* HOW TO COMPLETE THIS TASK
Among the entries below, only the lines starting at the one with "ATOM 48 N N" and ending at the one with "ATOM 88 O O", both included, are to be printed exactly.
RAW DATA START
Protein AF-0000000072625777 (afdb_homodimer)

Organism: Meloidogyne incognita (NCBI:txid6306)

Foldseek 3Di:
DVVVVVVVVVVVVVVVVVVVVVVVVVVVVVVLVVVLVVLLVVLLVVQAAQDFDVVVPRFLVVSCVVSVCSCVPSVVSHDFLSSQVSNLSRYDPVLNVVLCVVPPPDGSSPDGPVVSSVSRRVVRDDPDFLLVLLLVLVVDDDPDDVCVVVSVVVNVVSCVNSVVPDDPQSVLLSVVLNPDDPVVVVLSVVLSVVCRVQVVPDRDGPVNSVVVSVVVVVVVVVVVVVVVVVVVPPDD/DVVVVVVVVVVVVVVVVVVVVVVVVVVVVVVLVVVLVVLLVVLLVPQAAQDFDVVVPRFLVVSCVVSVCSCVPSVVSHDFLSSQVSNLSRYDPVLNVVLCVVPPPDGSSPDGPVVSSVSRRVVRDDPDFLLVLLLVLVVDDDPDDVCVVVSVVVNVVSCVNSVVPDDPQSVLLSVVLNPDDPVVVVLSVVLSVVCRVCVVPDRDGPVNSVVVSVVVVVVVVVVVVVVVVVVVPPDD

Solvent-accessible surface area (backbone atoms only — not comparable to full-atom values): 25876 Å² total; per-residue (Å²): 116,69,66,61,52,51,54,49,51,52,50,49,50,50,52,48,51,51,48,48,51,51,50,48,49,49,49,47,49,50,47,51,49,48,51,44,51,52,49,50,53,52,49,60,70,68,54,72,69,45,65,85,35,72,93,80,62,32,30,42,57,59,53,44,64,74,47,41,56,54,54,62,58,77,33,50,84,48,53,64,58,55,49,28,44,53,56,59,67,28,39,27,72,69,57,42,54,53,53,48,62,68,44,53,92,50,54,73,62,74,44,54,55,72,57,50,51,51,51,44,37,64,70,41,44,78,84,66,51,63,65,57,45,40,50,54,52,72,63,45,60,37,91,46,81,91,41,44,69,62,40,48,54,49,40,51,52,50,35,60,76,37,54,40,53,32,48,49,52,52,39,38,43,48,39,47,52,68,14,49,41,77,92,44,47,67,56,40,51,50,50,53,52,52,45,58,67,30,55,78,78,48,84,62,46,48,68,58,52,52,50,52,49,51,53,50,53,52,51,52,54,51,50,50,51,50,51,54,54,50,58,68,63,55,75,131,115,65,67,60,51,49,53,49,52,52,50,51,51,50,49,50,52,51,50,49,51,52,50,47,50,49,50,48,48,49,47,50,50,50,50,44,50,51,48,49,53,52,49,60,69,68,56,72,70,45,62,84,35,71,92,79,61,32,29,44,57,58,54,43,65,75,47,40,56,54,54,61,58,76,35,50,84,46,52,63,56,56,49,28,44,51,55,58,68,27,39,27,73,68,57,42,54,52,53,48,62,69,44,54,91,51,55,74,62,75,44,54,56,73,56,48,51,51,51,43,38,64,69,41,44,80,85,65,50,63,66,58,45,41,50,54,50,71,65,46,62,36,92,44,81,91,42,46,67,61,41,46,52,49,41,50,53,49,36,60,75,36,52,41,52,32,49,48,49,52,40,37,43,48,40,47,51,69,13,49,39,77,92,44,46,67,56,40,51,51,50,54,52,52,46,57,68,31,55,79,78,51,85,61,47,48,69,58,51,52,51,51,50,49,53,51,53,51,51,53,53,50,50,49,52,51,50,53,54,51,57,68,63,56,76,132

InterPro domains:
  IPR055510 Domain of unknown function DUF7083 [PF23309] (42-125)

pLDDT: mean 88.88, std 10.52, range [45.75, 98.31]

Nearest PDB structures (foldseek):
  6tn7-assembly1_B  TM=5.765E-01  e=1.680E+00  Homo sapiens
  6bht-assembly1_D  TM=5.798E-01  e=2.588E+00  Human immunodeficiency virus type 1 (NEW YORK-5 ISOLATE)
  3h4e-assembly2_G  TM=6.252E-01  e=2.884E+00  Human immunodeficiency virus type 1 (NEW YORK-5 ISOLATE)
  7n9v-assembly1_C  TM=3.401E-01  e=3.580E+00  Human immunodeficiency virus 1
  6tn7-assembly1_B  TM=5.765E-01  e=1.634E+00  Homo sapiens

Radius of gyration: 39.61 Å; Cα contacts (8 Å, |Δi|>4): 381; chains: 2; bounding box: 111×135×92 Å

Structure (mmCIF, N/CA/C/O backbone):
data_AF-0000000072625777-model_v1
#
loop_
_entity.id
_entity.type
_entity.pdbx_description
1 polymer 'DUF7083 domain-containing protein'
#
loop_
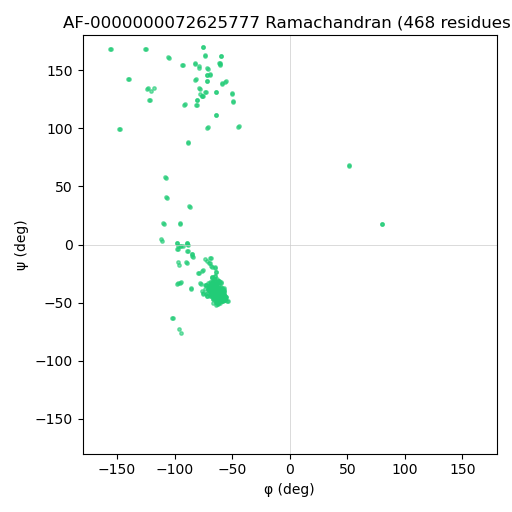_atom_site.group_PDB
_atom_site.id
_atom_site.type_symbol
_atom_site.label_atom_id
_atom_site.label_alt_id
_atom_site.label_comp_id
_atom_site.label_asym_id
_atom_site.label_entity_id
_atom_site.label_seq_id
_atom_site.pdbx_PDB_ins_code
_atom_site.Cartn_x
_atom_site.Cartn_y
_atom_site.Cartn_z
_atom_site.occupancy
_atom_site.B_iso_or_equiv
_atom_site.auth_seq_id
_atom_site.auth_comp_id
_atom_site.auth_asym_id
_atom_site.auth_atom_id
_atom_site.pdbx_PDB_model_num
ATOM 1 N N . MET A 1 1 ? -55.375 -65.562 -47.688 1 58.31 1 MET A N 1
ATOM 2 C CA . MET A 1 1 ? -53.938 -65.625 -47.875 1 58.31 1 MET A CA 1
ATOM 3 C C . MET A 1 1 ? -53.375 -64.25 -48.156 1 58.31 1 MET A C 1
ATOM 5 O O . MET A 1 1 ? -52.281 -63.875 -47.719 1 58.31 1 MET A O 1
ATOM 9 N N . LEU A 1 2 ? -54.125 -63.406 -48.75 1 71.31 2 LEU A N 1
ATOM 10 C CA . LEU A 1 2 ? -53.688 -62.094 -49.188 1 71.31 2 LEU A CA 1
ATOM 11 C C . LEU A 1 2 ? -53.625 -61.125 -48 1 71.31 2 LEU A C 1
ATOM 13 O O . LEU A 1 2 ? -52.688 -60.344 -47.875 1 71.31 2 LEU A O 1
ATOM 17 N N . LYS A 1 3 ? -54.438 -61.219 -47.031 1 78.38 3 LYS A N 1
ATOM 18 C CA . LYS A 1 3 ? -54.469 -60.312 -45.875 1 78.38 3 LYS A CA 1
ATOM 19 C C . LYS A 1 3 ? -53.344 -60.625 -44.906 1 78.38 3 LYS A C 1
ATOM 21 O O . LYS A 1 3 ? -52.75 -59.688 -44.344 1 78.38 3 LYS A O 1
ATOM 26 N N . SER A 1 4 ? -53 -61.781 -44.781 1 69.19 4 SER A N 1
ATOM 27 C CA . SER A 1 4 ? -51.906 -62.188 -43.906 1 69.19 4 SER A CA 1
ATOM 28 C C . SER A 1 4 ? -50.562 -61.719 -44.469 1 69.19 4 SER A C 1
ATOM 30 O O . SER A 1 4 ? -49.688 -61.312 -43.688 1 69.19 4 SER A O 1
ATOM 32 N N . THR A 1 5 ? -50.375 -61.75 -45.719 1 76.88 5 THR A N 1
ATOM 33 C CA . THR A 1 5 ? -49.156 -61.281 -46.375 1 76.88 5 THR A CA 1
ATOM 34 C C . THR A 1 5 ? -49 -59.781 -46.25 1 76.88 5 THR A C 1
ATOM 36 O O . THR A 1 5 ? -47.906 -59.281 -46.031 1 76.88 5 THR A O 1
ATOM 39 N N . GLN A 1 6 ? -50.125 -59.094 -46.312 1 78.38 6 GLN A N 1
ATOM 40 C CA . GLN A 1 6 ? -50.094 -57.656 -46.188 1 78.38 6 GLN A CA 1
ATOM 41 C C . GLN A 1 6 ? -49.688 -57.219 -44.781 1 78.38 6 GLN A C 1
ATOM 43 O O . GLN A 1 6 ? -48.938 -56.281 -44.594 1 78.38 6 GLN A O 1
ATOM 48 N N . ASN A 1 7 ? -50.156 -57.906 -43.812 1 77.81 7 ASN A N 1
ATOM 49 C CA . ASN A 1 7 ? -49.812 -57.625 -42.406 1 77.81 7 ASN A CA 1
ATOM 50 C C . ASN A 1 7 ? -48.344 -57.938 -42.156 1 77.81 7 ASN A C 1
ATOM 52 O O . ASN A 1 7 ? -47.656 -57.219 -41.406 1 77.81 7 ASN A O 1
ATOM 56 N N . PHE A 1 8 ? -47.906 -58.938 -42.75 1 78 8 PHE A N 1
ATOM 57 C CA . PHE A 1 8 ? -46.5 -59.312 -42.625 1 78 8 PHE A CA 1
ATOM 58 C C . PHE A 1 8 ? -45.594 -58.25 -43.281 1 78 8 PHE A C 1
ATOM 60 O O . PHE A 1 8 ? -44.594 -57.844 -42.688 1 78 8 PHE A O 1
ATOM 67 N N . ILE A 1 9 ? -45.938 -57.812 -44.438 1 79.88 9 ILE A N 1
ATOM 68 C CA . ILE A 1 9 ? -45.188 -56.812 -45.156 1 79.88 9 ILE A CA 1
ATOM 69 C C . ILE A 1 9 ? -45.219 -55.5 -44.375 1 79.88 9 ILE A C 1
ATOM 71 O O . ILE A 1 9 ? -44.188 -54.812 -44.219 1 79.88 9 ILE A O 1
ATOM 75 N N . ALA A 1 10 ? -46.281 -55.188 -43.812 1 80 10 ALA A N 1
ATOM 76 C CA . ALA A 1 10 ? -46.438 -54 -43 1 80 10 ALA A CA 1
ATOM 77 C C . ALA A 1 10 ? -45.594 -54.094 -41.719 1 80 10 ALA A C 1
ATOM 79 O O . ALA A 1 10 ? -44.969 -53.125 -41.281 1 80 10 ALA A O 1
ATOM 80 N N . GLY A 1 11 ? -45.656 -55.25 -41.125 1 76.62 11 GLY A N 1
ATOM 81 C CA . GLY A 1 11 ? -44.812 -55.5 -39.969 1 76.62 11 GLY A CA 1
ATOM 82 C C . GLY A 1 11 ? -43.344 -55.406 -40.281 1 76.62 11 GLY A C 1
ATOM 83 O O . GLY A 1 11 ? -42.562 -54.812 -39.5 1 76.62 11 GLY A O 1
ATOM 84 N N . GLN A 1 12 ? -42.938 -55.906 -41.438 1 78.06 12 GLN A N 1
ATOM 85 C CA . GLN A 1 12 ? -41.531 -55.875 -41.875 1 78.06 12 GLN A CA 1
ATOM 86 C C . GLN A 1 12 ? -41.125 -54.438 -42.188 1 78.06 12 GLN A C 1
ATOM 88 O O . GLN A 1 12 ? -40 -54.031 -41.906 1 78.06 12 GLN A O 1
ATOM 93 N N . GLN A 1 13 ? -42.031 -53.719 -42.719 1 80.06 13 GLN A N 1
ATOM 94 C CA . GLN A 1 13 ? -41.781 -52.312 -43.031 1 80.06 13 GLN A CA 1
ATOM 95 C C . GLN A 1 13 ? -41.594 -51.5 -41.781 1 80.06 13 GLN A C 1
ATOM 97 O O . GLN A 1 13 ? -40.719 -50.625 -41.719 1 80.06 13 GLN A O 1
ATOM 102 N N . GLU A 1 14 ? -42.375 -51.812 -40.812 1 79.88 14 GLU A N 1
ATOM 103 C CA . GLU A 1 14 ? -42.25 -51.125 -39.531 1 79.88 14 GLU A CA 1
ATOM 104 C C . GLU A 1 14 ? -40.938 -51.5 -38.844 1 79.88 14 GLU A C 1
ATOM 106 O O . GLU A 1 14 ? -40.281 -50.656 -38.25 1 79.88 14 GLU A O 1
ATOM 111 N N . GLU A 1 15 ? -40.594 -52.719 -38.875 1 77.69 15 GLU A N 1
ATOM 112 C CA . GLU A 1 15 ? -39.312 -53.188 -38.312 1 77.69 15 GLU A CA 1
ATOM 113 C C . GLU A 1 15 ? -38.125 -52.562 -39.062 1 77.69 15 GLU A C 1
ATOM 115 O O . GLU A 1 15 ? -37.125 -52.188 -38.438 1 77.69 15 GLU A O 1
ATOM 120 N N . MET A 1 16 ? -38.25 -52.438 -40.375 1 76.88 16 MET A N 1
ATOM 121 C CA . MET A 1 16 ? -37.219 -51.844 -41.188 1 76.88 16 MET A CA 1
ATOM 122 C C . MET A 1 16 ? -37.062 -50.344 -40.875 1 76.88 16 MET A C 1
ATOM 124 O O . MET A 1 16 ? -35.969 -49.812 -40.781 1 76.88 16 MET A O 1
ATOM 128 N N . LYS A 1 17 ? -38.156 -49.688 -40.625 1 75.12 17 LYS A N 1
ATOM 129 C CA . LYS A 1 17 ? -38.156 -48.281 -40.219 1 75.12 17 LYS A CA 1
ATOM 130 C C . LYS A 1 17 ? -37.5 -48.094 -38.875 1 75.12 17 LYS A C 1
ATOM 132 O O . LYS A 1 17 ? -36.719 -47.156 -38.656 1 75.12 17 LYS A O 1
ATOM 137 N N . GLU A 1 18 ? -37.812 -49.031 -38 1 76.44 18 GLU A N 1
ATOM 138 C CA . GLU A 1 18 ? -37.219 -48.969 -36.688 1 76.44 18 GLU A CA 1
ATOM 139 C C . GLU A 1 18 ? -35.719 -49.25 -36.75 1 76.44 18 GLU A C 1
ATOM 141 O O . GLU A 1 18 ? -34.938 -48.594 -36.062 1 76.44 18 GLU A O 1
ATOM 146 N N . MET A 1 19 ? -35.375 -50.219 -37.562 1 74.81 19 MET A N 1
RAW DATA END
* SOLUTION FOR THIS TASK
ATOM 48 N N . ASN A 1 7 ? -50.156 -57.906 -43.812 1 77.81 7 ASN A N 1
ATOM 49 C CA . ASN A 1 7 ? -49.812 -57.625 -42.406 1 77.81 7 ASN A CA 1
ATOM 50 C C . ASN A 1 7 ? -48.344 -57.938 -42.156 1 77.81 7 ASN A C 1
ATOM 52 O O . ASN A 1 7 ? -47.656 -57.219 -41.406 1 77.81 7 ASN A O 1
ATOM 56 N N . PHE A 1 8 ? -47.906 -58.938 -42.75 1 78 8 PHE A N 1
ATOM 57 C CA . PHE A 1 8 ? -46.5 -59.312 -42.625 1 78 8 PHE A CA 1
ATOM 58 C C . PHE A 1 8 ? -45.594 -58.25 -43.281 1 78 8 PHE A C 1
ATOM 60 O O . PHE A 1 8 ? -44.594 -57.844 -42.688 1 78 8 PHE A O 1
ATOM 67 N N . ILE A 1 9 ? -45.938 -57.812 -44.438 1 79.88 9 ILE A N 1
ATOM 68 C CA . ILE A 1 9 ? -45.188 -56.812 -45.156 1 79.88 9 ILE A CA 1
ATOM 69 C C . ILE A 1 9 ? -45.219 -55.5 -44.375 1 79.88 9 ILE A C 1
ATOM 71 O O . ILE A 1 9 ? -44.188 -54.812 -44.219 1 79.88 9 ILE A O 1
ATOM 75 N N . ALA A 1 10 ? -46.281 -55.188 -43.812 1 80 10 ALA A N 1
ATOM 76 C CA . ALA A 1 10 ? -46.438 -54 -43 1 80 10 ALA A CA 1
ATOM 77 C C . ALA A 1 10 ? -45.594 -54.094 -41.719 1 80 10 ALA A C 1
ATOM 79 O O . ALA A 1 10 ? -44.969 -53.125 -41.281 1 80 10 ALA A O 1
ATOM 80 N N . GLY A 1 11 ? -45.656 -55.25 -41.125 1 76.62 11 GLY A N 1
ATOM 81 C CA . GLY A 1 11 ? -44.812 -55.5 -39.969 1 76.62 11 GLY A CA 1
ATOM 82 C C . GLY A 1 11 ? -43.344 -55.406 -40.281 1 76.62 11 GLY A C 1
ATOM 83 O O . GLY A 1 11 ? -42.562 -54.812 -39.5 1 76.62 11 GLY A O 1
ATOM 84 N N . GLN A 1 12 ? -42.938 -55.906 -41.438 1 78.06 12 GLN A N 1
ATOM 85 C CA . GLN A 1 12 ? -41.531 -55.875 -41.875 1 78.06 12 GLN A CA 1
ATOM 86 C C . GLN A 1 12 ? -41.125 -54.438 -42.188 1 78.06 12 GLN A C 1
ATOM 88 O O . GLN A 1 12 ? -40 -54.031 -41.906 1 78.06 12 GLN A O 1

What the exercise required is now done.